U of T Engineering PhD candidate wants to improve sustainable, cost-effective treatment of Ontario’s drinking water

Growing up in a small neighbourhood in Cameroon, Maeva Che was aware of challenges of accessing clean drinking water.

“Experiencing that exposure to water issues and challenges with sustainable access to safe drinking water ignited my interest in water treatment,” Che says. 

Che’s drive to improve water quality challenges around the globe brought her to the University of Toronto’s Drinking Water Research Group (DWRG), where she is finding innovative solutions to solving local water issues. 

A PhD candidate in the department of civil and mineral engineering, Che’s research focuses on removing unpleasant taste and odour compounds in Ontario’s drinking water by promoting the biodegradation of these compounds through granular activated carbon (GAC) filtration.

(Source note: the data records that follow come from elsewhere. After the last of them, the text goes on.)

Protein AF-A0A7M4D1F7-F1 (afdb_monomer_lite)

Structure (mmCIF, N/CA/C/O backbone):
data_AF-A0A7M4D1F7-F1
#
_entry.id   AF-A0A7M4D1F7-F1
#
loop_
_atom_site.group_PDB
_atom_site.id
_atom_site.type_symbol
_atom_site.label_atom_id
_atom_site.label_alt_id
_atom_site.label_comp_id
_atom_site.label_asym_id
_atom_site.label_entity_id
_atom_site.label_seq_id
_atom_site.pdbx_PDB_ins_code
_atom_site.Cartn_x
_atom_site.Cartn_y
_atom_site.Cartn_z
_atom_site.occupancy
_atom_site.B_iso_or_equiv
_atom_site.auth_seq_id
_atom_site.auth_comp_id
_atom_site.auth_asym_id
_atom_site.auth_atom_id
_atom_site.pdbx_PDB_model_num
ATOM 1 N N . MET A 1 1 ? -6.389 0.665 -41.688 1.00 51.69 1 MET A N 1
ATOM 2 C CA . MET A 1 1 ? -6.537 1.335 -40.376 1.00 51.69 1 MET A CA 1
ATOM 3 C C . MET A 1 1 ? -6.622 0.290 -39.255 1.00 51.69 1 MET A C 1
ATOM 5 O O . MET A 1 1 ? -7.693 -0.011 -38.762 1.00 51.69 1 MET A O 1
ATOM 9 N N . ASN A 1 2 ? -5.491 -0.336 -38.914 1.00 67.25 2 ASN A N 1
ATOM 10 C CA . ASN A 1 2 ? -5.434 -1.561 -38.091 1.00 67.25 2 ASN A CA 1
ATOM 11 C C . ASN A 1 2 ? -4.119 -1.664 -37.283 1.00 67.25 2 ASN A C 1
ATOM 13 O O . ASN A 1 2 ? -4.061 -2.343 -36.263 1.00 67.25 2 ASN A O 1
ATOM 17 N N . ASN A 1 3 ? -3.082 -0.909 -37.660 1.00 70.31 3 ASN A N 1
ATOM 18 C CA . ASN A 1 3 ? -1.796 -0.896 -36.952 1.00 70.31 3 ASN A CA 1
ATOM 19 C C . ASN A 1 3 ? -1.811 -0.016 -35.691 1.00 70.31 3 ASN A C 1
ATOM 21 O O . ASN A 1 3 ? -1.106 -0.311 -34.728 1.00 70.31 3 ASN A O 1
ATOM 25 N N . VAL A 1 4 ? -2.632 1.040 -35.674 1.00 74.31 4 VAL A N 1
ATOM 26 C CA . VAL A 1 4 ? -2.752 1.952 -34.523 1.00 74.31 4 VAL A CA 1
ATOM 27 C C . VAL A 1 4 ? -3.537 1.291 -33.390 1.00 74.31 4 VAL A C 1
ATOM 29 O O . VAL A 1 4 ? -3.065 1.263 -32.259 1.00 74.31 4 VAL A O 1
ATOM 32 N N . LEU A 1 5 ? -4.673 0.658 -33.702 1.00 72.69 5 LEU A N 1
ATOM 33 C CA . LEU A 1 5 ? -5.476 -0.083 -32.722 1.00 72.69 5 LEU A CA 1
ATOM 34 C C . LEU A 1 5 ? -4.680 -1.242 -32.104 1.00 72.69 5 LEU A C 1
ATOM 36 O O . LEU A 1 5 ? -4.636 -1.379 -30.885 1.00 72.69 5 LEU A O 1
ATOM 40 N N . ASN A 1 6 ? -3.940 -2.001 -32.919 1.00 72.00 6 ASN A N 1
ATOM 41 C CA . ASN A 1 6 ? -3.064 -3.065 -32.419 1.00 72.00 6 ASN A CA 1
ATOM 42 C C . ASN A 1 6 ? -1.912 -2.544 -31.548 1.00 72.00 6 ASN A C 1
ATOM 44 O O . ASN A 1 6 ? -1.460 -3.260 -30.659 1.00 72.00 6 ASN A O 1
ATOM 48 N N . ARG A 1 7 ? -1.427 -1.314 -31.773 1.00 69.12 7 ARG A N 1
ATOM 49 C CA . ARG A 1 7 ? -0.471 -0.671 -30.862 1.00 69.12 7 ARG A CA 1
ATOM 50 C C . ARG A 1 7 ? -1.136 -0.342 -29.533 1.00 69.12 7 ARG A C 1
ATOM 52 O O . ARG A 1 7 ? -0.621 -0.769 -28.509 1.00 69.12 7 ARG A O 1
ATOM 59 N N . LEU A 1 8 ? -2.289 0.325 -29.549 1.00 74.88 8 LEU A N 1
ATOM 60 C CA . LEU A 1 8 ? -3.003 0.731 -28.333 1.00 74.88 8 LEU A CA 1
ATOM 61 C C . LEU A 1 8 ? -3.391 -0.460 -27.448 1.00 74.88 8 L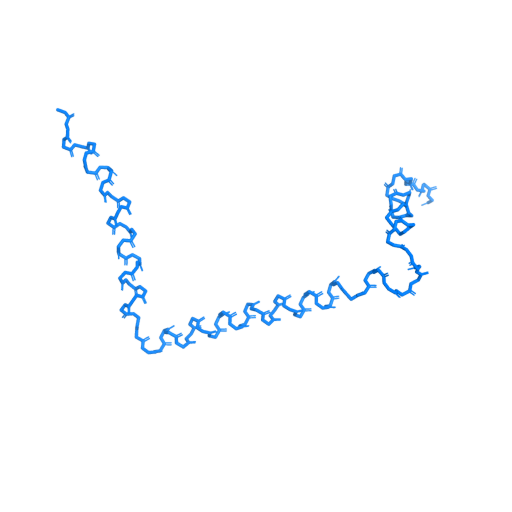EU A C 1
ATOM 63 O O . LEU A 1 8 ? -3.213 -0.396 -26.238 1.00 74.88 8 LEU A O 1
ATOM 67 N N . VAL A 1 9 ? -3.823 -1.576 -28.041 1.00 76.69 9 VAL A N 1
ATOM 68 C CA . VAL A 1 9 ? -4.164 -2.804 -27.298 1.00 76.69 9 VAL A CA 1
ATOM 69 C C . VAL A 1 9 ? -2.915 -3.523 -26.760 1.00 76.69 9 VAL A C 1
ATOM 71 O O . VAL A 1 9 ? -2.982 -4.214 -25.744 1.00 76.69 9 VAL A O 1
ATOM 74 N N . LYS A 1 10 ? -1.744 -3.344 -27.388 1.00 76.69 10 LYS A N 1
ATOM 75 C CA . LYS A 1 10 ? -0.474 -3.923 -26.912 1.00 76.69 10 LYS A CA 1
ATOM 76 C C . LYS A 1 10 ? 0.193 -3.107 -25.805 1.00 76.69 10 LYS A C 1
ATOM 78 O O . LYS A 1 10 ? 0.879 -3.702 -24.982 1.00 76.69 10 LYS A O 1
ATOM 83 N N . LEU A 1 11 ? -0.025 -1.791 -25.743 1.00 83.38 11 LEU A N 1
ATOM 84 C CA . LEU A 1 11 ? 0.531 -0.923 -24.696 1.00 83.38 11 LEU A CA 1
ATOM 85 C C . LEU A 1 11 ? 0.256 -1.417 -23.262 1.00 83.38 11 LEU A C 1
ATOM 87 O O . LEU A 1 11 ? 1.229 -1.579 -22.526 1.00 83.38 11 LEU A O 1
ATOM 91 N N . PRO A 1 12 ? -0.991 -1.720 -22.841 1.00 87.94 12 PRO A N 1
ATOM 92 C CA . PRO A 1 12 ? -1.247 -2.178 -21.475 1.00 87.94 12 PRO A CA 1
ATOM 93 C C . PRO A 1 12 ? -0.567 -3.516 -21.186 1.00 87.94 12 PRO A C 1
ATOM 95 O O . PRO A 1 12 ? -0.054 -3.715 -20.088 1.00 87.94 12 PRO A O 1
ATOM 98 N N . LYS A 1 13 ? -0.489 -4.411 -22.182 1.00 87.44 13 LYS A N 1
ATOM 99 C CA . LYS A 1 13 ? 0.218 -5.688 -22.048 1.00 87.44 13 LYS A CA 1
ATOM 100 C C . LYS A 1 13 ? 1.713 -5.469 -21.807 1.00 87.44 13 LYS A C 1
ATOM 102 O O . LYS A 1 13 ? 2.262 -6.090 -20.908 1.00 87.44 13 LYS A O 1
ATOM 107 N N . THR A 1 14 ? 2.342 -4.569 -22.562 1.00 87.00 14 THR A N 1
ATOM 108 C CA . THR A 1 14 ? 3.764 -4.229 -22.405 1.00 87.00 14 THR A CA 1
ATOM 109 C C . THR A 1 14 ? 4.051 -3.541 -21.070 1.00 87.00 14 THR A C 1
ATOM 111 O O . THR A 1 14 ? 5.048 -3.845 -20.420 1.00 87.00 14 THR A O 1
ATOM 114 N N . ILE A 1 15 ? 3.172 -2.635 -20.633 1.00 89.56 15 ILE A N 1
ATOM 115 C CA . ILE A 1 15 ? 3.297 -1.951 -19.339 1.00 89.56 15 ILE A CA 1
ATOM 116 C C . ILE A 1 15 ? 3.167 -2.970 -18.202 1.00 89.56 15 ILE A C 1
ATOM 118 O O . ILE A 1 15 ? 4.002 -2.996 -17.302 1.00 89.56 15 ILE A O 1
ATOM 122 N N . TRP A 1 16 ? 2.178 -3.864 -18.274 1.00 91.12 16 TRP A N 1
ATOM 123 C CA . TRP A 1 16 ? 2.007 -4.940 -17.300 1.00 91.12 16 TRP A CA 1
ATOM 124 C C . TRP A 1 16 ? 3.237 -5.847 -17.218 1.00 91.12 16 TRP A C 1
ATOM 126 O O . TRP A 1 16 ? 3.734 -6.103 -16.121 1.00 91.12 16 TRP A O 1
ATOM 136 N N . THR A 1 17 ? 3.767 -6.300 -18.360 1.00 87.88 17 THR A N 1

Under the supervision of Ronald Hofmann, a professor in the department of civil and mineral engineering and member of the DWRG, the project is supported by a five-year Natural Sciences and Engineering Research Council of Canada (NSERC) Alliance grant called, Advanced and Emerging Issues in Drinking Water Treatment.

A process used in water treatment plants, GAC filtration utilizes granular activated carbon, which is made from organic materials that are high in carbon, such as wood, coal, or coconut shells. These materials are heated in the absence of oxygen through a process known as pyrolysis and prompted chemically or physically to produce the activated carbon. The activation enhances the material’s adsorption properties, making it productive to remove contaminants from water. 

While GAC filtration is an effective treatment process, its adsorptive capacity is limited. The adsorptive capacity of GAC is expected to become exhausted after about three years in service, so, drinking water treatment utilities must replace the GAC. Aside from the inconvenience, replacing GAC is costly. 

Che is working on alternative ways to remove contaminants using GAC filtration, specifically through biodegradation. When GAC has been in service for a while, there is the growth of micro-organisms on the GAC, which can be useful for removing contaminants.  

“Think of biodegradation as the useful bacteria on the GAC feeding on the contaminants in the water, thereby removing them.” Che explains.

“If the GAC has enough good bacteria that is biodegrading the compounds, the GAC may not need to be replaced when its adsorptive capacity becomes exhausted. This can extend the filter’s lifetime, resulting in cost benefits for treatment utilities.”

In other words, biodegradation can potentially enhance the performance of GAC filters.

Che and the DWRG will collaborate with water treatment plants to determine methods that can enhance the biodegradation of taste and odour compounds within their GAC filters. 

Currently in its initial phase, the project is taking place alongside the Peterborough Utilities Group’s drinking water treatment plant, where Che is conducting pilot-scale filtration studies with support from the Peterborough Utilities Commission. They plan to extend this research to other partner treatment plants in the future.

Working with various water treatment plants across Ontario, Che will also assess the effectiveness of GAC filters in removing non-traditional taste and odour compounds which are not commonly monitored.

To achieve this, she’ll evaluate filter performance for two common taste and odour compounds – 2-methylisoborneal and geosmin – and eight additional non-traditional compounds that can cause taste and odour events. This involves collecting GAC and water samples from the plants and conducting lab-scale filtration tests, called minicolumn tests. This test, developed by the DWRG, allows to differentiate between adsorption and biodegradation in GAC filters.

Minicolumn tests provide crucial insights into the performance of the GAC filters in terms of the adsorption and biodegradation of contaminants. To distinguish between these mechanisms, researchers use parallel minicolumns. One minicolumn operates under conditions where the biological activity of micro-organisms is suppressed, which isolates the adsorption process. The second minicolumn operates without biological suppression, allowing both adsorption and biodegradation to occur.

“Many plants are unaware of their filters’ performance for other compounds, aside from the two common ones, that also contribute to taste and odour events in water. Our project, therefore, plays a crucial role in expanding the understanding of this,” Che says.

Some project partners include the Ajax Water Supply Plant and the Barrie Surface Water Treatment Plant. 

Making a direct, practical impact

The DWRG is made of approximately 30 graduate students, post-doctoral fellows, research managers, and associates who collaborate with local, national and international industry and government organizations to address a wide range of projects related to municipal drinking water.

Che credits her experience as a master’s student with the research group as a major factor in her decision to pursue a PhD at the University of Toronto. 

“During my master’s degree with the DWRG, I worked on projects that improved drinking water quality, gaining hands-on experience at treatment plants. Seeing the results of my research reinforced my decision to pursue my PhD here,” Che says.

Ultimately, Che hopes to make a significant impact in the field – and the DWRG provides opportunities to achieve this, with a supportive community of researchers and supervisors. 

“My goal is to continue researching and developing sustainable solutions for drinking water treatment that benefit communities in need,” Che says.